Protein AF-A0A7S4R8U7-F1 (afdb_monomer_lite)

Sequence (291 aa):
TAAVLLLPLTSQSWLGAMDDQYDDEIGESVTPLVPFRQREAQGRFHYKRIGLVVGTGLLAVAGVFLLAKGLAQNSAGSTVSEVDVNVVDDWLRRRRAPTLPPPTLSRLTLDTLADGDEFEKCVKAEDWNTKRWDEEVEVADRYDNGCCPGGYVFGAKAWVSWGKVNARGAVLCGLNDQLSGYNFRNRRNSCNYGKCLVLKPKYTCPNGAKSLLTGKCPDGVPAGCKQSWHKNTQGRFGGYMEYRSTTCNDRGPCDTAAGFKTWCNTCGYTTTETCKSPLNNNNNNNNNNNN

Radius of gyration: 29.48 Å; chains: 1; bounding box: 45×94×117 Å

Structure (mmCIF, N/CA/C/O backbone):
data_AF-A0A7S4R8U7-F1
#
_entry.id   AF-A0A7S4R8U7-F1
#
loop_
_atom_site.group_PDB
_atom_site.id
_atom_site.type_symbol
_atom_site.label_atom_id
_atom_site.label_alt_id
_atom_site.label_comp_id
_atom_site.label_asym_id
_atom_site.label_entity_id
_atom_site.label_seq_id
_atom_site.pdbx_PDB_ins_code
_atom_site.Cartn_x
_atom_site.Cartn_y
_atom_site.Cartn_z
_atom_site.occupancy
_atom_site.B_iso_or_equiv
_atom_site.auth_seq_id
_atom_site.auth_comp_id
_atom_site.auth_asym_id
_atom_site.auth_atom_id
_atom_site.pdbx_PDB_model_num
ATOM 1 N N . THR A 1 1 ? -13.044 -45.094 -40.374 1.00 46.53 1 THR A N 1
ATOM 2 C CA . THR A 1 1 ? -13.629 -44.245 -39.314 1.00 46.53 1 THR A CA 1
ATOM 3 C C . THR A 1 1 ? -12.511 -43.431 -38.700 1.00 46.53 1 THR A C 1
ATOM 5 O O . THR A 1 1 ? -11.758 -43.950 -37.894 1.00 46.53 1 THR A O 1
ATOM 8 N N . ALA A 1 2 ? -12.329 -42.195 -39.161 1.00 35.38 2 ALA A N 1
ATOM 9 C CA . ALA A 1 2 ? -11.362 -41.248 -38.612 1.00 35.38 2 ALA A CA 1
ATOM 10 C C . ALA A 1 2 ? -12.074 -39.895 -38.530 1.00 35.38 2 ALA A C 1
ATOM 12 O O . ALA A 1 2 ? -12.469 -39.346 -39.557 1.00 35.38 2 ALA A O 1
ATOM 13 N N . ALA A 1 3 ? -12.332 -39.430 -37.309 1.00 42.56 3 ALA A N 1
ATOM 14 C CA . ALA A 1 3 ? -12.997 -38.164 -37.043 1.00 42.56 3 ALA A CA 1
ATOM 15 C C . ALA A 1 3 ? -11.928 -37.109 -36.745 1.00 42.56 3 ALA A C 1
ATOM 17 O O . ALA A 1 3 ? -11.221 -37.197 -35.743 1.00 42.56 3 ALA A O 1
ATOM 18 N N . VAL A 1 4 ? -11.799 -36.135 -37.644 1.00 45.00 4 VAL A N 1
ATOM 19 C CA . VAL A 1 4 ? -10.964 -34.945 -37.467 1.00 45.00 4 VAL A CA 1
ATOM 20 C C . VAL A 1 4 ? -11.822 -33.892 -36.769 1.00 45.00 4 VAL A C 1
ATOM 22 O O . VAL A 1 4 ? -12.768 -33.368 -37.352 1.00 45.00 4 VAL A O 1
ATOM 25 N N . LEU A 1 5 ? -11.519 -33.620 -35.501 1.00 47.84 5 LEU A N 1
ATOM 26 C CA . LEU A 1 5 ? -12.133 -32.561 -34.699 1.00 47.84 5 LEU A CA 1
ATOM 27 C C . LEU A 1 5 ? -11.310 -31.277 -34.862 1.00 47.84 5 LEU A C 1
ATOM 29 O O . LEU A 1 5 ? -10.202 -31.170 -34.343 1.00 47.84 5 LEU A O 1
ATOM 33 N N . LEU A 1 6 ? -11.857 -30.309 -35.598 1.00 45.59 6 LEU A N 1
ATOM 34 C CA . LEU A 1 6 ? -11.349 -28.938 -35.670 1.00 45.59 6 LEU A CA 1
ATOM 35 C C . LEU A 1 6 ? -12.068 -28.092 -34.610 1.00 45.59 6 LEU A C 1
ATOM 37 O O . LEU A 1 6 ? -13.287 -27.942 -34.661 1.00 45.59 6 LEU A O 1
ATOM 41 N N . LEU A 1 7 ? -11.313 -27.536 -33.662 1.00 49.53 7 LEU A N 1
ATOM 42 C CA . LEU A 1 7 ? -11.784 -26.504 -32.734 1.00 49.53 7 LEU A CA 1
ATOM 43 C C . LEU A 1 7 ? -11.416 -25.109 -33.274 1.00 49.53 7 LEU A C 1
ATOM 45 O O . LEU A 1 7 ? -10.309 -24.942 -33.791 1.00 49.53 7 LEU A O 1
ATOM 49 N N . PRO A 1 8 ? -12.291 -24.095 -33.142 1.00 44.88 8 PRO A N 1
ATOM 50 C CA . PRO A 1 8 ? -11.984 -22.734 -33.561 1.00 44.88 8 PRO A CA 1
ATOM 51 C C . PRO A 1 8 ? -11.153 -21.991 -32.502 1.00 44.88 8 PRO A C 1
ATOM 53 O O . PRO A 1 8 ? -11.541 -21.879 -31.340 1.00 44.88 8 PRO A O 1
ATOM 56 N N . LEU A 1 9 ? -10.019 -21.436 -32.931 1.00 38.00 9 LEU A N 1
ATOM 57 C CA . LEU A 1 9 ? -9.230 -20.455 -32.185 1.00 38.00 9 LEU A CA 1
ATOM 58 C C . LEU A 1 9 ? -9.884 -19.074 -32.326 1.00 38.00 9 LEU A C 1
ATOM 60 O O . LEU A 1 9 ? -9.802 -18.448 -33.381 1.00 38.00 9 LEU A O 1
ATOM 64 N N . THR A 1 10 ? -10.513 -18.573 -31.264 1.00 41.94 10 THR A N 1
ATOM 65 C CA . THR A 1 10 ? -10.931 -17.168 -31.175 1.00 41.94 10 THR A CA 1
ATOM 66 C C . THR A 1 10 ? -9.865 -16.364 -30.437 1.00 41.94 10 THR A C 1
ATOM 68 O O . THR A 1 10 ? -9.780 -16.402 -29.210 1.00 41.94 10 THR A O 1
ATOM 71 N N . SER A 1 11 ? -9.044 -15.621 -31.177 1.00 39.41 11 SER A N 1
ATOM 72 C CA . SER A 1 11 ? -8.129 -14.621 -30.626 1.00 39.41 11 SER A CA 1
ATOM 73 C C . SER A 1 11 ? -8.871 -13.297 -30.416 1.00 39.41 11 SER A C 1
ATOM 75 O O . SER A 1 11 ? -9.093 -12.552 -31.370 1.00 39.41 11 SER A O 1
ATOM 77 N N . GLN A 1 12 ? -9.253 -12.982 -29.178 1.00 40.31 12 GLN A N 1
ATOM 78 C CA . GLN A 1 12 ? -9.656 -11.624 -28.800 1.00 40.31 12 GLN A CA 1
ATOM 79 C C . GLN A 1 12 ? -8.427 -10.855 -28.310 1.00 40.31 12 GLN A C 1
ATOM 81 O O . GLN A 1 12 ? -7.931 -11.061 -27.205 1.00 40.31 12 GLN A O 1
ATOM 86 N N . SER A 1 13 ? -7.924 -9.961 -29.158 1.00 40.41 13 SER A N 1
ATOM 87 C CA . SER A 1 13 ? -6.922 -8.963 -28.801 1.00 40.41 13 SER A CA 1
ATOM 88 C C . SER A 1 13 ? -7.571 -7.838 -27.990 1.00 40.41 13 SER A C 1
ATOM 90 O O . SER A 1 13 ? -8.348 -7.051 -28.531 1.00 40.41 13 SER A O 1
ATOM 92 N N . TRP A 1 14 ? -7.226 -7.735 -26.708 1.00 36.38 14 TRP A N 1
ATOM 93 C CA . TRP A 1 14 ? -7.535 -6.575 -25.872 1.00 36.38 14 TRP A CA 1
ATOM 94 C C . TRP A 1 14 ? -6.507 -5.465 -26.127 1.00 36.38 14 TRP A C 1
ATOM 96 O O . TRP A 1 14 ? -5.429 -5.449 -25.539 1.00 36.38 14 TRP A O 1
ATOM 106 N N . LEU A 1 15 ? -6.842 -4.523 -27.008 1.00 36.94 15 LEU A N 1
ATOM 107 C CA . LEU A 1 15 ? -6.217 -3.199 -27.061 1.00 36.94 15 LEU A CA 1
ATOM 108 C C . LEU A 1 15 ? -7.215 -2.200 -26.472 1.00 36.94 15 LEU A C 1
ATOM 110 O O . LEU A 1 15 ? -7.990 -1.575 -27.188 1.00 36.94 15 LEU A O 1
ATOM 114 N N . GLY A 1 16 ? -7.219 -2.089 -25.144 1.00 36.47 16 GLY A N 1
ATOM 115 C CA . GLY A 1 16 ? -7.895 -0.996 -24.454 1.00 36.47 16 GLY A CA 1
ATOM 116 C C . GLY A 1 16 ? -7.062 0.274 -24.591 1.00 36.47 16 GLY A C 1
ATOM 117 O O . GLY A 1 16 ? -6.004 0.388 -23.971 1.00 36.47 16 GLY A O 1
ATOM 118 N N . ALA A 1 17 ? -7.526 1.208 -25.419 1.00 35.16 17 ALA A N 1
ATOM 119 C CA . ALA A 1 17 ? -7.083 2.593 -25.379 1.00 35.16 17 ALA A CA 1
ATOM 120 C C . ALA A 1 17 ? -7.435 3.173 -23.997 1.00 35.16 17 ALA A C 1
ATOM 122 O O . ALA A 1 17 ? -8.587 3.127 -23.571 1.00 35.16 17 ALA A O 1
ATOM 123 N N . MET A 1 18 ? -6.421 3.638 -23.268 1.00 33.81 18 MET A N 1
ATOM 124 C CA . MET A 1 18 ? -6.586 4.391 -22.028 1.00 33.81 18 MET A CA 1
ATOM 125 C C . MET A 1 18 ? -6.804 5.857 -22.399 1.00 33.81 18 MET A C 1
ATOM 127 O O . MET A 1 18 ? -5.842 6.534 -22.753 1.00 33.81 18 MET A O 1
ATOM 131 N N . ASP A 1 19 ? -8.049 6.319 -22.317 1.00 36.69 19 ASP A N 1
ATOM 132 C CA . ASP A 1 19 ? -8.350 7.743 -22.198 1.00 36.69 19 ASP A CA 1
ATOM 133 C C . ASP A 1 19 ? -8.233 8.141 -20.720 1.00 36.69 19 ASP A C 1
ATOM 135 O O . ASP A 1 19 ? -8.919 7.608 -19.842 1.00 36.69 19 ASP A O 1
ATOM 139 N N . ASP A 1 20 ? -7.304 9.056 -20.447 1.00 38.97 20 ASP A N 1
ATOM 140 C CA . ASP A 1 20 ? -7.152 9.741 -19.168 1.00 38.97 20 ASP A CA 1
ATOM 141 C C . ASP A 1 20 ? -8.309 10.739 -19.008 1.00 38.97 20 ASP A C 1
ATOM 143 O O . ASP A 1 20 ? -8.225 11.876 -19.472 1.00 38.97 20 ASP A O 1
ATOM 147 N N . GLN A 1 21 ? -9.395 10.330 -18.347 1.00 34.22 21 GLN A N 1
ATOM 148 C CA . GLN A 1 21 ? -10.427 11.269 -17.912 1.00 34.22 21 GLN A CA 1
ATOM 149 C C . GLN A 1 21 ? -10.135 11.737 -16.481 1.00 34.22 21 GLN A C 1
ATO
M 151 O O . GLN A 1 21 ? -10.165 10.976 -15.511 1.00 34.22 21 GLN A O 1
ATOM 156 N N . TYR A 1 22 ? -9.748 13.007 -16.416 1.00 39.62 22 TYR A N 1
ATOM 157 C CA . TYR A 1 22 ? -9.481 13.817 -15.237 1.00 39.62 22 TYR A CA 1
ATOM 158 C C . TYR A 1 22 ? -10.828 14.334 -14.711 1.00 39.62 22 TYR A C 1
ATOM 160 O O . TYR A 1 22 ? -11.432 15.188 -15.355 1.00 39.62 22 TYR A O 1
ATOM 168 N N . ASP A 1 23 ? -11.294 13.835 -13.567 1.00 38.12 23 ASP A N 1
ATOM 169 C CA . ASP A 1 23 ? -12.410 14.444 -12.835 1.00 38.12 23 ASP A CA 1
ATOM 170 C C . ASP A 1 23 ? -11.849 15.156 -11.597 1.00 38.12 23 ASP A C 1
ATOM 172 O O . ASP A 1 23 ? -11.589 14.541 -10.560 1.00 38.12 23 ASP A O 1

■ ■ ■ ■

The lines to retype, exactly and only, run from the first line of the material through the line with "ATOM 2 C CA".

Protein AF-A0A7S4R8U7-F1 (afdb_monomer_lite)

Sequence (291 aa):
TAAVLLLPLTSQSWLGAMDDQYDDEIGESVTPLVPFRQREAQGRFHYKRIGLVVGTGLLAVAGVFLLAKGLAQNSAGSTVSEVDVNVVDDWLRRRRAPTLPPPTLSRLTLDTLADGDEFEKCVKAEDWNTKRWDEEVEVADRYDNGCCPGGYVFGAKAWVSWGKVNARGAVLCGLNDQLSGYNFRNRRNSCNYGKCLVLKPKYTCPNGAKSLLTGKCPDGVPAGCKQSWHKNTQGRFGGYMEYRSTTCNDRGPCDTAAGFKTWCNTCGYTTTETCKSPLNNNNNNNNNNNN

Radius of gyration: 29.48 Å; chains: 1; bounding box: 45×94×117 Å

Structure (mmCIF, N/CA/C/O backbone):
data_AF-A0A7S4R8U7-F1
#
_entry.id   AF-A0A7S4R8U7-F1
#
loop_
_atom_site.group_PDB
_atom_site.id
_atom_site.type_symbol
_atom_site.label_atom_id
_atom_site.label_alt_id
_atom_site.label_comp_id
_atom_site.label_asym_id
_atom_site.label_entity_id
_atom_site.label_seq_id
_atom_site.pdbx_PDB_ins_code
_atom_site.Cartn_x
_atom_site.Cartn_y
_atom_site.Cartn_z
_atom_site.occupancy
_atom_site.B_iso_or_equiv
_atom_site.auth_seq_id
_atom_site.auth_comp_id
_atom_site.auth_asym_id
_atom_site.auth_atom_id
_atom_site.pdbx_PDB_model_num
ATOM 1 N N . THR A 1 1 ? -13.044 -45.094 -40.374 1.00 46.53 1 THR A N 1
ATOM 2 C CA . THR A 1 1 ? -13.629 -44.245 -39.314 1.00 46.53 1 THR A CA 1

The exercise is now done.